Signals: An Inspiring Story of Life after Life

by Joel Rothschild
review

Ron Suresha: This review was originally published in White Crane Journal (Issue #51). It is reprinted with permsission from www.whitecranejournal.com online.

In 1986, fitness instructor Joel Rothschild was diagnosed with AIDS. Eight years later, following the death of his closest friend, Albert, Joel experienced a “psychic awakening.”

Signals chronicles Joel's return to health along with a corresponding heightened sense of spirituality, probably “spiritualism” is more accurate here, which manifested in paranormal abilities (primarily foreshadowing and channeling), along with a heart-stirring panoply of synchronicities.

Amid the catastrophe of early ‘90s AIDS-ridden L.A., Joel and Albert struggled in the face of their failing health to grow a thin measure of faith. They made a pact to inform the other person beforehand if one of them chose suicide.

They also pledged to return whoever died first to this earthly realm somehow to give the other a signal of their afterlife presence. Unexpectedly and without prior notice to Joel, Albert took his own life by drug overdose. This apparent betrayal was followed promptly by a reversal: Albert reappeared first as voice, then as glowing visage, to affirm and guide Joel's continuing existence.

While simultaneously trying to make sense of Albert's death and regain his own health, Joel experienced various phenomena, which he interpreted as signals from his buddy beyond. Many of these events, such as incongruous appearances of a hummingbird, or a voice commanding the author to stop suddenly at a green light and thus avoid a five-vehicle pile-up seconds later, seem magical, some would say miraculous.

As Joel's physical health improved and psychic abilities increased with the combo-therapy of protease inhibitors and reborn faith, he “received” many messages for people in his life regarding their lost loved ones. The best of these channelled messages emphasize a unitive identity: “We are all one.”
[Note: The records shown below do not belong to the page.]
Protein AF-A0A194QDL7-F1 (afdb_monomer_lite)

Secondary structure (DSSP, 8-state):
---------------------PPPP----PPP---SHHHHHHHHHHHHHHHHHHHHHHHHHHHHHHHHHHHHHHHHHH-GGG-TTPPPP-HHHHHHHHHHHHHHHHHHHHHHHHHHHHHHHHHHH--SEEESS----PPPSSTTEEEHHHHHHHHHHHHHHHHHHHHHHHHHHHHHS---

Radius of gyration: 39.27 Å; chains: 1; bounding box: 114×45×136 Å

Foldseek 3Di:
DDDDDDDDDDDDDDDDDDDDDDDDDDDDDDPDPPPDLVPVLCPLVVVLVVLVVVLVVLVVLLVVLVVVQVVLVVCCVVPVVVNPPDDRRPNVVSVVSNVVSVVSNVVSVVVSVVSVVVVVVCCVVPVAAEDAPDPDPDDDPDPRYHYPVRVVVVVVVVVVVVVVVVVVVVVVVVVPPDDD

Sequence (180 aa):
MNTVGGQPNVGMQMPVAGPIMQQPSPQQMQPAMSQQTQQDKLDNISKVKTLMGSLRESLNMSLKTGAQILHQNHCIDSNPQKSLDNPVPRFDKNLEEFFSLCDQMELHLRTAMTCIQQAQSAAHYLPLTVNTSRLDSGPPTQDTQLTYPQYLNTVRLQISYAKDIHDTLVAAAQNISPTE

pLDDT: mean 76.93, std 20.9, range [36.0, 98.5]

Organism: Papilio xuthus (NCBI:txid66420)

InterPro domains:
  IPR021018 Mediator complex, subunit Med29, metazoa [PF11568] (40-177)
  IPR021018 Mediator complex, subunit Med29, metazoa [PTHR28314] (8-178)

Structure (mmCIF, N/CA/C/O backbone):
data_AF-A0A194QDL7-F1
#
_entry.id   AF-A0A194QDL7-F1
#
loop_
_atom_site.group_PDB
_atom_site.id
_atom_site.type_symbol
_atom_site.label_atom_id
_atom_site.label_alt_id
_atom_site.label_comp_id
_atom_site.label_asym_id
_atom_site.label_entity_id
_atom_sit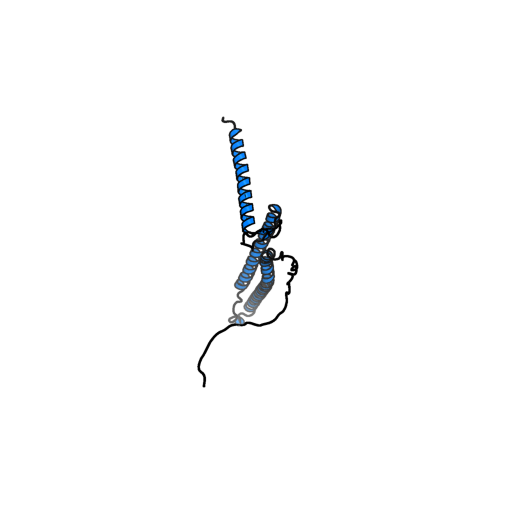e.label_seq_id
_atom_site.pdbx_PDB_ins_code
_atom_site.Cartn_x
_atom_site.Cartn_y
_atom_site.Cartn_z
_atom_site.occupancy
_atom_site.B_iso_or_equiv
_atom_site.auth_seq_id
_atom_site.auth_comp_id
_atom_site.auth_asym_id
_atom_site.auth_atom_id
_atom_site.pdbx_PDB_model_num
ATOM 1 N N . MET A 1 1 ? 66.497 2.562 92.379 1.00 43.41 1 MET A N 1
ATOM 2 C CA . MET A 1 1 ? 65.681 3.672 91.838 1.00 43.41 1 MET A CA 1
ATOM 3 C C . MET A 1 1 ? 64.584 3.070 90.977 1.00 43.41 1 MET A C 1
ATOM 5 O O . MET A 1 1 ? 64.835 2.064 90.331 1.00 43.41 1 MET A O 1
ATOM 9 N N . ASN A 1 2 ? 63.372 3.599 91.131 1.00 37.22 2 ASN A N 1
ATOM 10 C CA . ASN A 1 2 ? 62.102 2.868 91.161 1.00 37.22 2 ASN A CA 1
ATOM 11 C C . ASN A 1 2 ? 61.592 2.230 89.854 1.00 37.22 2 ASN A C 1
ATOM 13 O O . ASN A 1 2 ? 61.905 2.640 88.744 1.00 37.22 2 ASN A O 1
ATOM 17 N N . THR A 1 3 ? 60.749 1.229 90.099 1.00 39.28 3 THR A N 1
ATOM 18 C CA . THR A 1 3 ? 59.991 0.283 89.268 1.00 39.28 3 THR A CA 1
ATOM 19 C C . THR A 1 3 ? 58.612 0.782 88.805 1.00 39.28 3 THR A C 1
ATOM 21 O O . THR A 1 3 ? 57.963 1.458 89.595 1.00 39.28 3 THR A O 1
ATOM 24 N N . VAL A 1 4 ? 58.149 0.252 87.646 1.00 43.88 4 VAL A N 1
ATOM 25 C CA . VAL A 1 4 ? 56.754 -0.160 87.274 1.00 43.88 4 VAL A CA 1
ATOM 26 C C . VAL A 1 4 ? 55.699 0.972 87.226 1.00 43.88 4 VAL A C 1
ATOM 28 O O . VAL A 1 4 ? 55.685 1.830 88.087 1.00 43.88 4 VAL A O 1
ATOM 31 N N . GLY A 1 5 ? 54.735 1.103 86.307 1.00 39.75 5 GLY A N 1
ATOM 32 C CA . GLY A 1 5 ? 54.099 0.306 85.247 1.00 39.75 5 GLY A CA 1
ATOM 33 C C . GLY A 1 5 ? 52.639 0.818 85.117 1.00 39.75 5 GLY A C 1
ATOM 34 O O . GLY A 1 5 ? 52.109 1.323 86.103 1.00 39.75 5 GLY A O 1
ATOM 35 N N . GLY A 1 6 ? 51.982 0.720 83.947 1.00 40.16 6 GLY A N 1
ATOM 36 C CA . GLY A 1 6 ? 50.527 0.972 83.821 1.00 40.16 6 GLY A CA 1
ATOM 37 C C . GLY A 1 6 ? 50.029 1.612 82.508 1.00 40.16 6 GLY A C 1
ATOM 38 O O . GLY A 1 6 ? 50.235 2.795 82.270 1.00 40.16 6 GLY A O 1
ATOM 39 N N . GLN A 1 7 ? 49.335 0.812 81.688 1.00 36.00 7 GLN A N 1
ATOM 40 C CA . GLN A 1 7 ? 48.337 1.181 80.651 1.00 36.00 7 GLN A CA 1
ATOM 41 C C . GLN A 1 7 ? 47.029 1.746 81.291 1.00 36.00 7 GLN A C 1
ATOM 43 O O . GLN A 1 7 ? 46.950 1.687 82.519 1.00 36.00 7 GLN A O 1
ATOM 48 N N . PRO A 1 8 ? 45.936 2.128 80.563 1.00 51.75 8 PRO A N 1
ATOM 49 C CA . PRO A 1 8 ? 45.707 2.351 79.112 1.00 51.75 8 PRO A CA 1
ATOM 50 C C . PRO A 1 8 ? 44.877 3.638 78.758 1.00 51.75 8 PRO A C 1
ATOM 52 O O . PRO A 1 8 ? 44.421 4.351 79.640 1.00 51.75 8 PRO A O 1
ATOM 55 N N . ASN A 1 9 ? 44.699 3.897 77.443 1.00 39.31 9 ASN A N 1
ATOM 56 C CA . ASN A 1 9 ? 43.474 4.295 76.679 1.00 39.31 9 ASN A CA 1
ATOM 57 C C . ASN A 1 9 ? 42.371 5.112 77.419 1.00 39.31 9 ASN A C 1
ATOM 59 O O . ASN A 1 9 ? 41.928 4.689 78.476 1.00 39.31 9 ASN A O 1
ATOM 63 N N . VAL A 1 10 ? 41.777 6.223 76.952 1.00 40.59 10 VAL A N 1
ATOM 64 C CA . VAL A 1 10 ? 41.066 6.548 75.687 1.00 40.59 10 VAL A CA 1
ATOM 65 C C . VAL A 1 10 ? 40.768 8.067 75.709 1.00 40.59 10 VAL A C 1
ATOM 67 O O . VAL A 1 10 ? 40.562 8.608 76.794 1.00 40.59 10 VAL A O 1
ATOM 70 N N . GLY A 1 11 ? 40.618 8.756 74.567 1.00 37.12 11 GLY A N 1
ATOM 71 C CA . GLY A 1 11 ? 40.068 10.125 74.593 1.00 37.12 11 GLY A CA 1
ATOM 72 C C . GLY A 1 11 ? 40.043 10.888 73.269 1.00 37.12 11 GLY A C 1
ATOM 73 O O . GLY A 1 11 ? 40.962 11.633 72.961 1.00 37.12 11 GLY A O 1
ATOM 74 N N . MET A 1 12 ? 38.956 10.704 72.524 1.00 46.19 12 MET A N 1
ATOM 75 C CA . MET A 1 12 ? 38.547 11.358 71.273 1.00 46.19 12 MET A CA 1
ATOM 76 C C . MET A 1 12 ? 38.561 12.904 71.322 1.00 46.19 12 MET A C 1
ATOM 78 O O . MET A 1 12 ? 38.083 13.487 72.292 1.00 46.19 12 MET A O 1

Some of the “relayed message” incidents resonate with the connections beyond the grave made on the amazing SciFi Channel TV program, “Crossing Over, with John Edwards,” although Joel's messages appear to be somewhat less developed. While recounting these encounters as a messenger, the author reveals his own deepening understanding of the afterlife and the spirit. He exposes as well some not-so-spiritual traits, such as in empty digressions about his looks, his house, and his celebrity connections that betray mock-humble posturing and vanity. In his amazon.com appeal to prospective readers, the author implicates the dozen shining back-cover endorsements gleaned from the New-Age blurb circuit as validation of his own spiritual experiences. Such egotistic displays of status and name-dropping seem inappropriate for a book of this genre.

Some of the incidents ascribed as synchronicities, which Jung defined simply as “meaningful coincidence,” also tax the author's credibility. It's somewhat a stretch, for example, to construe the recurrent playing of “Wind Beneath My Wings” or “That's What Friends Are For” as synchronous.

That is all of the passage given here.